== Segment start ==

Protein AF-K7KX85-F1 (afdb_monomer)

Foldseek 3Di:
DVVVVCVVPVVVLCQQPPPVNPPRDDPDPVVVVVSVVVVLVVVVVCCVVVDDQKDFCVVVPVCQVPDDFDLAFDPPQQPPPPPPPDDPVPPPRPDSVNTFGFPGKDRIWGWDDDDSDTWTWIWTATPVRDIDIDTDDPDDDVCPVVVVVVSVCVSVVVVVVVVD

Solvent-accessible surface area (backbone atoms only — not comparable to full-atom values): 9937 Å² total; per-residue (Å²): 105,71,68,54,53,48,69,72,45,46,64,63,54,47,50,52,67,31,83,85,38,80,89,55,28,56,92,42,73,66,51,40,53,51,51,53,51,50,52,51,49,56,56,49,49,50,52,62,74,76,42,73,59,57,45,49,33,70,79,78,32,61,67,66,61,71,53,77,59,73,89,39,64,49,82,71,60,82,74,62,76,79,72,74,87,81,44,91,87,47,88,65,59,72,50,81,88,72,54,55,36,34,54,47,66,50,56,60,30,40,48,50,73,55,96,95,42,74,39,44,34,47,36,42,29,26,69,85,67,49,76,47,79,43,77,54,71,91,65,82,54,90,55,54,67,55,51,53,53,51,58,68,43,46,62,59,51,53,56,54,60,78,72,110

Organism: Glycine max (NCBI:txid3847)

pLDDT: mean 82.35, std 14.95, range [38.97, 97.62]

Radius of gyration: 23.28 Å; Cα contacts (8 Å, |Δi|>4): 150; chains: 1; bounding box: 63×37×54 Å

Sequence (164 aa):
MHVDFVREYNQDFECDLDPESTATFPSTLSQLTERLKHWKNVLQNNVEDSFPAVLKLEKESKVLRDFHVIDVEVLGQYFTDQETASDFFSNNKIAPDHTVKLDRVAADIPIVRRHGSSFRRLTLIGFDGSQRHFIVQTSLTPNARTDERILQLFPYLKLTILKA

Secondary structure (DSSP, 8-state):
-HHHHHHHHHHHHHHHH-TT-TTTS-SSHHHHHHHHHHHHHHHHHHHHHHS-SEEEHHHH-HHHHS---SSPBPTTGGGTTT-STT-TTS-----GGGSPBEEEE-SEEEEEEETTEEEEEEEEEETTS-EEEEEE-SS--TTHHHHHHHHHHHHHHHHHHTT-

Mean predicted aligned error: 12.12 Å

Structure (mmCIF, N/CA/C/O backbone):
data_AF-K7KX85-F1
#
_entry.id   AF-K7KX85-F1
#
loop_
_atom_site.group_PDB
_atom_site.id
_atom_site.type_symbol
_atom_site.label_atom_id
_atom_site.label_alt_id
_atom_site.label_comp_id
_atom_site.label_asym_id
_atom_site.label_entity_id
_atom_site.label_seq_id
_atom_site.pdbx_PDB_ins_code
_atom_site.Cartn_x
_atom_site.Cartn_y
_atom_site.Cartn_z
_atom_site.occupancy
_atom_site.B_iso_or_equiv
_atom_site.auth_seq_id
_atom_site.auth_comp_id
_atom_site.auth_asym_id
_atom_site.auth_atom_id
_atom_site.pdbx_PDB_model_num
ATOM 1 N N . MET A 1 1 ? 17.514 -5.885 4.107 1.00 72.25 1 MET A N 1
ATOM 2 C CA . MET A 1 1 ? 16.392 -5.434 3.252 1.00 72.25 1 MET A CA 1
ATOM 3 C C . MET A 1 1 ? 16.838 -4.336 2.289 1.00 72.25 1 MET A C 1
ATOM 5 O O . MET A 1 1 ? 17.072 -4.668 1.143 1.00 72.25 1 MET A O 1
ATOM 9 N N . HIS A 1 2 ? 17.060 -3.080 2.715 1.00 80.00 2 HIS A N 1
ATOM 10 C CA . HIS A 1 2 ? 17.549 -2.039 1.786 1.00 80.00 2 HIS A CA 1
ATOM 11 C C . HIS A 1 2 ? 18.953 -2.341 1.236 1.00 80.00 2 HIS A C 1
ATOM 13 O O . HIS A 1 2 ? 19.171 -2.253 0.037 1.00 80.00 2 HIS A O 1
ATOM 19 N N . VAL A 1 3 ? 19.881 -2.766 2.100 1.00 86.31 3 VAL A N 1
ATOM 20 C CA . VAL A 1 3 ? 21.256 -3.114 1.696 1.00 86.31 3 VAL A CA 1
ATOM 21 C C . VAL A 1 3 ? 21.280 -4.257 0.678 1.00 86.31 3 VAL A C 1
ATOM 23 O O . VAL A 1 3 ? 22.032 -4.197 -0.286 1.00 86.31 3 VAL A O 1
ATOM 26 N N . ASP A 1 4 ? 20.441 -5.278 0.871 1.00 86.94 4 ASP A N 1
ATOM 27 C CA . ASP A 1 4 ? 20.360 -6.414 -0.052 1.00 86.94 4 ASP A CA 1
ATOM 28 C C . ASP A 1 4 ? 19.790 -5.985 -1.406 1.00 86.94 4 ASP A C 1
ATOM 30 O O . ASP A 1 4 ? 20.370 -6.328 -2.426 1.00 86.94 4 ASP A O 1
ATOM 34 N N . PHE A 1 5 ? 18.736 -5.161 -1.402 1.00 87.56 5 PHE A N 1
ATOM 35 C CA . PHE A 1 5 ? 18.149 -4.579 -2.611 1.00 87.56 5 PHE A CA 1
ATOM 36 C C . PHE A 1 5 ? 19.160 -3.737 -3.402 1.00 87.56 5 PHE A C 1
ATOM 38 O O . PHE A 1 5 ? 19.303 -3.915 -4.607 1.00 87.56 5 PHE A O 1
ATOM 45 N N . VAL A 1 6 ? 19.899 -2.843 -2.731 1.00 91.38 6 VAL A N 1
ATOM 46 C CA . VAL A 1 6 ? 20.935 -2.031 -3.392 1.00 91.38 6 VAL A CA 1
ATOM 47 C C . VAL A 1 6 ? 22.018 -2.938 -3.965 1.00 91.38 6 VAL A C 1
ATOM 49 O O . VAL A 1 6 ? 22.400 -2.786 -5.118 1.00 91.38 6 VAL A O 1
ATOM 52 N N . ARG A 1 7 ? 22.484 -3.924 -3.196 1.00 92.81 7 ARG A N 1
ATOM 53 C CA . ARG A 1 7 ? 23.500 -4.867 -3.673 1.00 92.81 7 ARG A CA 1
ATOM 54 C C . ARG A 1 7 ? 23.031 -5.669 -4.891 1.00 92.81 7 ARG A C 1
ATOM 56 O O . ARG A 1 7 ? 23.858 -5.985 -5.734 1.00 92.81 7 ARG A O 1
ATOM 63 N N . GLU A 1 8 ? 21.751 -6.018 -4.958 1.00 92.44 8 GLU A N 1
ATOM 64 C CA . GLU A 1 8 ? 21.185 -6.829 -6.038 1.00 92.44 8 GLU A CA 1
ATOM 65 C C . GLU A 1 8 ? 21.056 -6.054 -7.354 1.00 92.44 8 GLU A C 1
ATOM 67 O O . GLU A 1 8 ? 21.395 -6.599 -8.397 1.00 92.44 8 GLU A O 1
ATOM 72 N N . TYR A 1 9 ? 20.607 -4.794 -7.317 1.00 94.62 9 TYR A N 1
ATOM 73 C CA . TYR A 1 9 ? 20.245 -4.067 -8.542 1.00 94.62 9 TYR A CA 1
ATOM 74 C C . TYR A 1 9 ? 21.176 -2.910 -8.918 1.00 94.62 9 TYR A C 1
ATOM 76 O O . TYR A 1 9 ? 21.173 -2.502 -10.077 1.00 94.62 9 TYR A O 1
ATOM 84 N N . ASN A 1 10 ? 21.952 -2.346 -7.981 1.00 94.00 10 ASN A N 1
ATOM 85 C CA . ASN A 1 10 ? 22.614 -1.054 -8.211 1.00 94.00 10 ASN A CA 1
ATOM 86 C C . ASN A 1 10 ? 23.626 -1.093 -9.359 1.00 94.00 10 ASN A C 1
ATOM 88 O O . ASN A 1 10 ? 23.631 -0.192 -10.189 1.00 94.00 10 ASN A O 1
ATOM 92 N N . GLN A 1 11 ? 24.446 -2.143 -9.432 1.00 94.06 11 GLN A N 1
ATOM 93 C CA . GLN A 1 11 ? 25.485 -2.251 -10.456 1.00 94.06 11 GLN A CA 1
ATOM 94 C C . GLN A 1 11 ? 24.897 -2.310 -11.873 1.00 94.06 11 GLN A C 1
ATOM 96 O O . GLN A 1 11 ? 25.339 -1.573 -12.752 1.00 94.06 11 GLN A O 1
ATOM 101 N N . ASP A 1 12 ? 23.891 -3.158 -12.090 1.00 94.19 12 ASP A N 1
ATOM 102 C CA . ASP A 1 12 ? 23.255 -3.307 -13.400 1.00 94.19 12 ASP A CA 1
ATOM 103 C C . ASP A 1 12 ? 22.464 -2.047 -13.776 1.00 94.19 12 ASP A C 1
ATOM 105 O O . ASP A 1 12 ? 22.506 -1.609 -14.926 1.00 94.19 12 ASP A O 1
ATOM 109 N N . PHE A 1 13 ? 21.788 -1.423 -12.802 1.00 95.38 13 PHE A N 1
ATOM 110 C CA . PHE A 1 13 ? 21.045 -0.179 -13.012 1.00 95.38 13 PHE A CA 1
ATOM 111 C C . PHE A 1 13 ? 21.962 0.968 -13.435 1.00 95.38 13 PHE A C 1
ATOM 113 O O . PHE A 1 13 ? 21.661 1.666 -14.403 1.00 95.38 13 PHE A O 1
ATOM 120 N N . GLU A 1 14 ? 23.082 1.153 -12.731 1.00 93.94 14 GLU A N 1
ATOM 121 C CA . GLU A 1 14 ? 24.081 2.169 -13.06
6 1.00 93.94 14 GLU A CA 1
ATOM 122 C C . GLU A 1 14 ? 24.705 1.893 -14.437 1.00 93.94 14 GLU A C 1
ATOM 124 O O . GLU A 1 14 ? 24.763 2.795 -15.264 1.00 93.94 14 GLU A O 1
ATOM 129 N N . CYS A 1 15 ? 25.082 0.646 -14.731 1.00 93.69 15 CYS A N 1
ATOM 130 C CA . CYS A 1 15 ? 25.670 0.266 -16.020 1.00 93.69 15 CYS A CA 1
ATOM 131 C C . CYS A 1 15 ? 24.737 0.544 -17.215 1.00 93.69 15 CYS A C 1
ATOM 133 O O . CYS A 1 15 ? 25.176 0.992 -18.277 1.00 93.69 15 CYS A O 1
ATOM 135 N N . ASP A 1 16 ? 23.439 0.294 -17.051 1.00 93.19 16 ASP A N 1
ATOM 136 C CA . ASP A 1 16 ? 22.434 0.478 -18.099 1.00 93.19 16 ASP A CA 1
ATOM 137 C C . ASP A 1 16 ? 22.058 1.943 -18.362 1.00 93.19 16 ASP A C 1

== Segment end ==

_What you will do:_
All that belongs in the answer is the run of lines above from the line containing "ATOM 3 C C ." through the line containing "ATOM 28 C C", exactly as written.

_Task result:_
ATOM 3 C C . MET A 1 1 ? 16.838 -4.336 2.289 1.00 72.25 1 MET A C 1
ATOM 5 O O . MET A 1 1 ? 17.072 -4.668 1.143 1.00 72.25 1 MET A O 1
ATOM 9 N N . HIS A 1 2 ? 17.060 -3.080 2.715 1.00 80.00 2 HIS A N 1
ATOM 10 C CA . HIS A 1 2 ? 17.549 -2.039 1.786 1.00 80.00 2 HIS A CA 1
ATOM 11 C C . HIS A 1 2 ? 18.953 -2.341 1.236 1.00 80.00 2 HIS A C 1
ATOM 13 O O . HIS A 1 2 ? 19.171 -2.253 0.037 1.00 80.00 2 HIS A O 1
ATOM 19 N N . VAL A 1 3 ? 19.881 -2.766 2.100 1.00 86.31 3 VAL A N 1
ATOM 20 C CA . VAL A 1 3 ? 21.256 -3.114 1.696 1.00 86.31 3 VAL A CA 1
ATOM 21 C C . VAL A 1 3 ? 21.280 -4.257 0.678 1.00 86.31 3 VAL A C 1
ATOM 23 O O . VAL A 1 3 ? 22.032 -4.197 -0.286 1.00 86.31 3 VAL A O 1
ATOM 26 N N . ASP A 1 4 ? 20.441 -5.278 0.871 1.00 86.94 4 ASP A N 1
ATOM 27 C CA . ASP A 1 4 ? 20.360 -6.414 -0.052 1.00 86.94 4 ASP A CA 1
ATOM 28 C C . ASP A 1 4 ? 19.790 -5.985 -1.406 1.00 86.94 4 ASP A C 1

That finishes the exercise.